- _Task goal_
Set out exactly, line by line, the stretch of data below that begins at the line containing "ATOM 1 N N ." and ends at the line containing "ATOM 61 O O", with both ends kept.

- _Available data_
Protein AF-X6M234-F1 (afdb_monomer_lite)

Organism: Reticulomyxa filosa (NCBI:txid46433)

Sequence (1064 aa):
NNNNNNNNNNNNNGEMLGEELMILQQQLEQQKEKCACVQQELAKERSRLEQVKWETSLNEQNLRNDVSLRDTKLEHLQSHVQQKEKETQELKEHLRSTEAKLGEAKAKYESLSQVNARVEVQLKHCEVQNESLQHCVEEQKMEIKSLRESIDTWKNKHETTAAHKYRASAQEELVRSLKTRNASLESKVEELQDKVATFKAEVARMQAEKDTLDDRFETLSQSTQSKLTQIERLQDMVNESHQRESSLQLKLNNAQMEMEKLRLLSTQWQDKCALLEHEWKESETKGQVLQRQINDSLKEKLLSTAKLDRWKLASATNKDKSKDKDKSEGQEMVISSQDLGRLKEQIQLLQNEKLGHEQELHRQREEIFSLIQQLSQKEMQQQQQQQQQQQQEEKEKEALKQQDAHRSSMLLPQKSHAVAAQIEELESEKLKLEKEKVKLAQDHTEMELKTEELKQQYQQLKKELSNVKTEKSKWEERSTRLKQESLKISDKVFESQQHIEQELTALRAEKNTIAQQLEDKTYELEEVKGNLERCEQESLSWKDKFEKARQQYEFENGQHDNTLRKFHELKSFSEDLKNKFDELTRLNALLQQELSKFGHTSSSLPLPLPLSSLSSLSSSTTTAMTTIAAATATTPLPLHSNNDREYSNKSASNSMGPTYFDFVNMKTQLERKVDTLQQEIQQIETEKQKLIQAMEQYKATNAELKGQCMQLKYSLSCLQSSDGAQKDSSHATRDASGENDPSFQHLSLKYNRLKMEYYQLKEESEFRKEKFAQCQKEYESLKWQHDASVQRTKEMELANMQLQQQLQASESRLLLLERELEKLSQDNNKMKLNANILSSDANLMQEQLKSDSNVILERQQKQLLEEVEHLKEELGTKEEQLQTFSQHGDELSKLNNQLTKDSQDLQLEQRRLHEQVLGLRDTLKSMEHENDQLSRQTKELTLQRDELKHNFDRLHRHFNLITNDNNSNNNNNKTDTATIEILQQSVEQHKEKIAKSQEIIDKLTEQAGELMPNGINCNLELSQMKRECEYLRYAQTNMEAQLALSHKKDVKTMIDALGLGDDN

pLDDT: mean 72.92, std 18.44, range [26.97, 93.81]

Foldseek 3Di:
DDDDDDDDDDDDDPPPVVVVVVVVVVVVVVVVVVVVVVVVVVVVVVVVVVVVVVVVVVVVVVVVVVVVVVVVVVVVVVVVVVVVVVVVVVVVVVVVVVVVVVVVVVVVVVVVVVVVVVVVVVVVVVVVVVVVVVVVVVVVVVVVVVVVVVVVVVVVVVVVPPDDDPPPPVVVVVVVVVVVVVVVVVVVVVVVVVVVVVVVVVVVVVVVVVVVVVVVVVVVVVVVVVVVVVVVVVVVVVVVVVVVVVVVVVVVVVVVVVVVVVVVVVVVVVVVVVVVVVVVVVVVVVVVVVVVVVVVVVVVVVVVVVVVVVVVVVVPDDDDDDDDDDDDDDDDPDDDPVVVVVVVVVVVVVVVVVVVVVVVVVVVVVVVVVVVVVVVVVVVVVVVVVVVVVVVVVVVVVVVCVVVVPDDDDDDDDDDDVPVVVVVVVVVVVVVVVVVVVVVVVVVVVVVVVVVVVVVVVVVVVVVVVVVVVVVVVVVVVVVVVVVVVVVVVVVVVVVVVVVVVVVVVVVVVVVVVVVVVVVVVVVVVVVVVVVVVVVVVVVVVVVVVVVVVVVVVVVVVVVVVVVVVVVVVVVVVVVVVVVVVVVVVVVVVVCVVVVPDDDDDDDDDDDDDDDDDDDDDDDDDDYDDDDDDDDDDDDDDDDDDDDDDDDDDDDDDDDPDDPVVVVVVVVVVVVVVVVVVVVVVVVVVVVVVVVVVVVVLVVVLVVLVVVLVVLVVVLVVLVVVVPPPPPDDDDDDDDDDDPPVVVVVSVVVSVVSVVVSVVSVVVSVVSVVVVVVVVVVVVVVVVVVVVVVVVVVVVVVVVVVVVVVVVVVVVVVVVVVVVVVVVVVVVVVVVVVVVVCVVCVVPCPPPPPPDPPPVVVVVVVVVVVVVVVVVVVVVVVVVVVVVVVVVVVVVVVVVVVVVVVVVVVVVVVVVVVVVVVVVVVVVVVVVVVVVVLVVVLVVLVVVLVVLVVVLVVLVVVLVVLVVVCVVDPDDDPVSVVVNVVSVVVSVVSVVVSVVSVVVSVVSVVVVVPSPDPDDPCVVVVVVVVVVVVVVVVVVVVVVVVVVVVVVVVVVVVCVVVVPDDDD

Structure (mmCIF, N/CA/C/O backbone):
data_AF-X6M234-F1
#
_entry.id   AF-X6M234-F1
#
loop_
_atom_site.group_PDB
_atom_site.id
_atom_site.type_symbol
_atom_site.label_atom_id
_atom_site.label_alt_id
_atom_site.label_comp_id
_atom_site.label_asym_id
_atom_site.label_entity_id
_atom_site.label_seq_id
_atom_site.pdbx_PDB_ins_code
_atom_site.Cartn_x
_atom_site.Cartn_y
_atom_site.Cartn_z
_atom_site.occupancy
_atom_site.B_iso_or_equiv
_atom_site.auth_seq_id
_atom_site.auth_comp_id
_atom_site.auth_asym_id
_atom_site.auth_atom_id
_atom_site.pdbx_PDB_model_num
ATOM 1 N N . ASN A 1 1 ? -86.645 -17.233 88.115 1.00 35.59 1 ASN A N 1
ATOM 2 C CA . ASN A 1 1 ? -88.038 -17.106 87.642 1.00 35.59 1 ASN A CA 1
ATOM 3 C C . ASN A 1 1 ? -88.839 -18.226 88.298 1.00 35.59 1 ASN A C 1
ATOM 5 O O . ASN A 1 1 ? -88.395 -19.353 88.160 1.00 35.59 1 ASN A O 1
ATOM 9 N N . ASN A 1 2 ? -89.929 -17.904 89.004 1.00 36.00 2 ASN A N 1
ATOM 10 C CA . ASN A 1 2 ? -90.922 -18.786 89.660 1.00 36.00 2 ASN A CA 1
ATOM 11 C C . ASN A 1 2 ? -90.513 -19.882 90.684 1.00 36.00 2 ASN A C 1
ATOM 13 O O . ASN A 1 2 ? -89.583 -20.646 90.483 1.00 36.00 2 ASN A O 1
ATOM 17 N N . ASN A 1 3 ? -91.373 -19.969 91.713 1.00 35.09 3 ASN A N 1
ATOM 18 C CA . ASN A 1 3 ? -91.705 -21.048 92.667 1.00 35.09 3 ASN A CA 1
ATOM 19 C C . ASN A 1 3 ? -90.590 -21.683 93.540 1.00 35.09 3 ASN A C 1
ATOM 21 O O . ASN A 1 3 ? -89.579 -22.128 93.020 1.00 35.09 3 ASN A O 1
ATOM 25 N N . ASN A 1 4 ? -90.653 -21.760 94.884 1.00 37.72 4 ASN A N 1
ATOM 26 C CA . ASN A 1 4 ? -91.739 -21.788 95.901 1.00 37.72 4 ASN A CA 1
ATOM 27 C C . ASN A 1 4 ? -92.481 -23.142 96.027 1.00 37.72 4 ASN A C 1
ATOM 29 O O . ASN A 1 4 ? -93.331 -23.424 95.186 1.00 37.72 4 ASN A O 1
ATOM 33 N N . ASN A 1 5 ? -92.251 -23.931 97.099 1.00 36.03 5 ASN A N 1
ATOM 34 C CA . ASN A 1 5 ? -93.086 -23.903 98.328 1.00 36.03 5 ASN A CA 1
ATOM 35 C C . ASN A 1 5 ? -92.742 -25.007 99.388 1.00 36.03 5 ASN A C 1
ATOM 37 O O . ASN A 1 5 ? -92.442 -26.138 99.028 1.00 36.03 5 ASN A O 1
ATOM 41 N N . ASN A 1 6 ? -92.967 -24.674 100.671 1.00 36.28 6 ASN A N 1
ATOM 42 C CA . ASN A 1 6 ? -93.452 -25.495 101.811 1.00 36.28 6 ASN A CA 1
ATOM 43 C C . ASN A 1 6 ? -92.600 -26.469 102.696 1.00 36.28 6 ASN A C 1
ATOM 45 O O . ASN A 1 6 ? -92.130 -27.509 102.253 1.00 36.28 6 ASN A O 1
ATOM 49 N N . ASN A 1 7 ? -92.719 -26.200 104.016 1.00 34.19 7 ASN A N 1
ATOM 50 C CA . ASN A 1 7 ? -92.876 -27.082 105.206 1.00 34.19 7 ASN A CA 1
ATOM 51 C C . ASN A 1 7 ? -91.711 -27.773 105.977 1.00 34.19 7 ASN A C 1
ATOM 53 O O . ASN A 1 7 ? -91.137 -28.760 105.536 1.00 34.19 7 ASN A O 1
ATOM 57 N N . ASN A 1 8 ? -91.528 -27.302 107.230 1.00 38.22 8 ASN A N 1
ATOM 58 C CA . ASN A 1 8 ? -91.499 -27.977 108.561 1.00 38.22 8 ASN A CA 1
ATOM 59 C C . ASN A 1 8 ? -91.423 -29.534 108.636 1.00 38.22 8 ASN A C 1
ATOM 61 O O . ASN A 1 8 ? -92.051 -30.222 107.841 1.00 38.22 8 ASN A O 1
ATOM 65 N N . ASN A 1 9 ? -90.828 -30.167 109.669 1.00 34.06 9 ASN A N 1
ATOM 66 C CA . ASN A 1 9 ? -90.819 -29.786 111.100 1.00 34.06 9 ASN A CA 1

- _Your response_
ATOM 1 N N . ASN A 1 1 ? -86.645 -17.233 88.115 1.00 35.59 1 ASN A N 1
ATOM 2 C CA . ASN A 1 1 ? -88.038 -17.106 87.642 1.00 35.59 1 ASN A CA 1
ATOM 3 C C . ASN A 1 1 ? -88.839 -18.226 88.298 1.00 35.59 1 ASN A C 1
ATOM 5 O O . ASN A 1 1 ? -88.395 -19.353 88.160 1.00 35.59 1 ASN A O 1
ATOM 9 N N . ASN A 1 2 ? -89.929 -17.904 89.004 1.00 36.00 2 ASN A N 1
ATOM 10 C CA . ASN A 1 2 ? -90.922 -18.786 89.660 1.00 36.00 2 ASN A CA 1
ATOM 11 C C . ASN A 1 2 ? -90.513 -19.882 90.684 1.00 36.00 2 ASN A C 1
ATOM 13 O O . ASN A 1 2 ? -89.583 -20.646 90.483 1.00 36.00 2 ASN A O 1
ATOM 17 N N . ASN A 1 3 ? -91.373 -19.969 91.713 1.00 35.09 3 ASN A N 1
ATOM 18 C CA . ASN A 1 3 ? -91.705 -21.048 92.667 1.00 35.09 3 ASN A CA 1
ATOM 19 C C . ASN A 1 3 ? -90.590 -21.683 93.540 1.00 35.09 3 ASN A C 1
ATOM 21 O O . ASN A 1 3 ? -89.579 -22.128 93.020 1.00 35.09 3 ASN A O 1
ATOM 25 N N . ASN A 1 4 ? -90.653 -21.760 94.884 1.00 37.72 4 ASN A N 1
ATOM 26 C CA . ASN A 1 4 ? -91.739 -21.788 95.901 1.00 37.72 4 ASN A CA 1
ATOM 27 C C . ASN A 1 4 ? -92.481 -23.142 96.027 1.00 37.72 4 ASN A C 1
ATOM 29 O O . ASN A 1 4 ? -93.331 -23.424 95.186 1.00 37.72 4 ASN A O 1
ATOM 33 N N . ASN A 1 5 ? -92.251 -23.931 97.099 1.00 36.03 5 ASN A N 1
ATOM 34 C CA . ASN A 1 5 ? -93.086 -23.903 98.328 1.00 36.03 5 ASN A CA 1
ATOM 35 C C . ASN A 1 5 ? -92.742 -25.007 99.388 1.00 36.03 5 ASN A C 1
ATOM 37 O O . ASN A 1 5 ? -92.442 -26.138 99.028 1.00 36.03 5 ASN A O 1
ATOM 41 N N . ASN A 1 6 ? -92.967 -24.674 100.671 1.00 36.28 6 ASN A N 1
ATOM 42 C CA . ASN A 1 6 ? -93.452 -25.495 101.811 1.00 36.28 6 ASN A CA 1
ATOM 43 C C . ASN A 1 6 ? -92.600 -26.469 102.696 1.00 36.28 6 ASN A C 1
ATOM 45 O O . ASN A 1 6 ? -92.130 -27.509 102.253 1.00 36.28 6 ASN A O 1
ATOM 49 N N . ASN A 1 7 ? -92.719 -26.200 104.016 1.00 34.19 7 ASN A N 1
ATOM 50 C CA . ASN A 1 7 ? -92.876 -27.082 105.206 1.00 34.19 7 ASN A CA 1
ATOM 51 C C . ASN A 1 7 ? -91.711 -27.773 105.977 1.00 34.19 7 ASN A C 1
ATOM 53 O O . ASN A 1 7 ? -91.137 -28.760 105.536 1.00 34.19 7 ASN A O 1
ATOM 57 N N . ASN A 1 8 ? -91.528 -27.302 107.230 1.00 38.22 8 ASN A N 1
ATOM 58 C CA . ASN A 1 8 ? -91.499 -27.977 108.561 1.00 38.22 8 ASN A CA 1
ATOM 59 C C . ASN A 1 8 ? -91.423 -29.534 108.636 1.00 38.22 8 ASN A C 1
ATOM 61 O O . ASN A 1 8 ? -92.051 -30.222 107.841 1.00 38.22 8 ASN A O 1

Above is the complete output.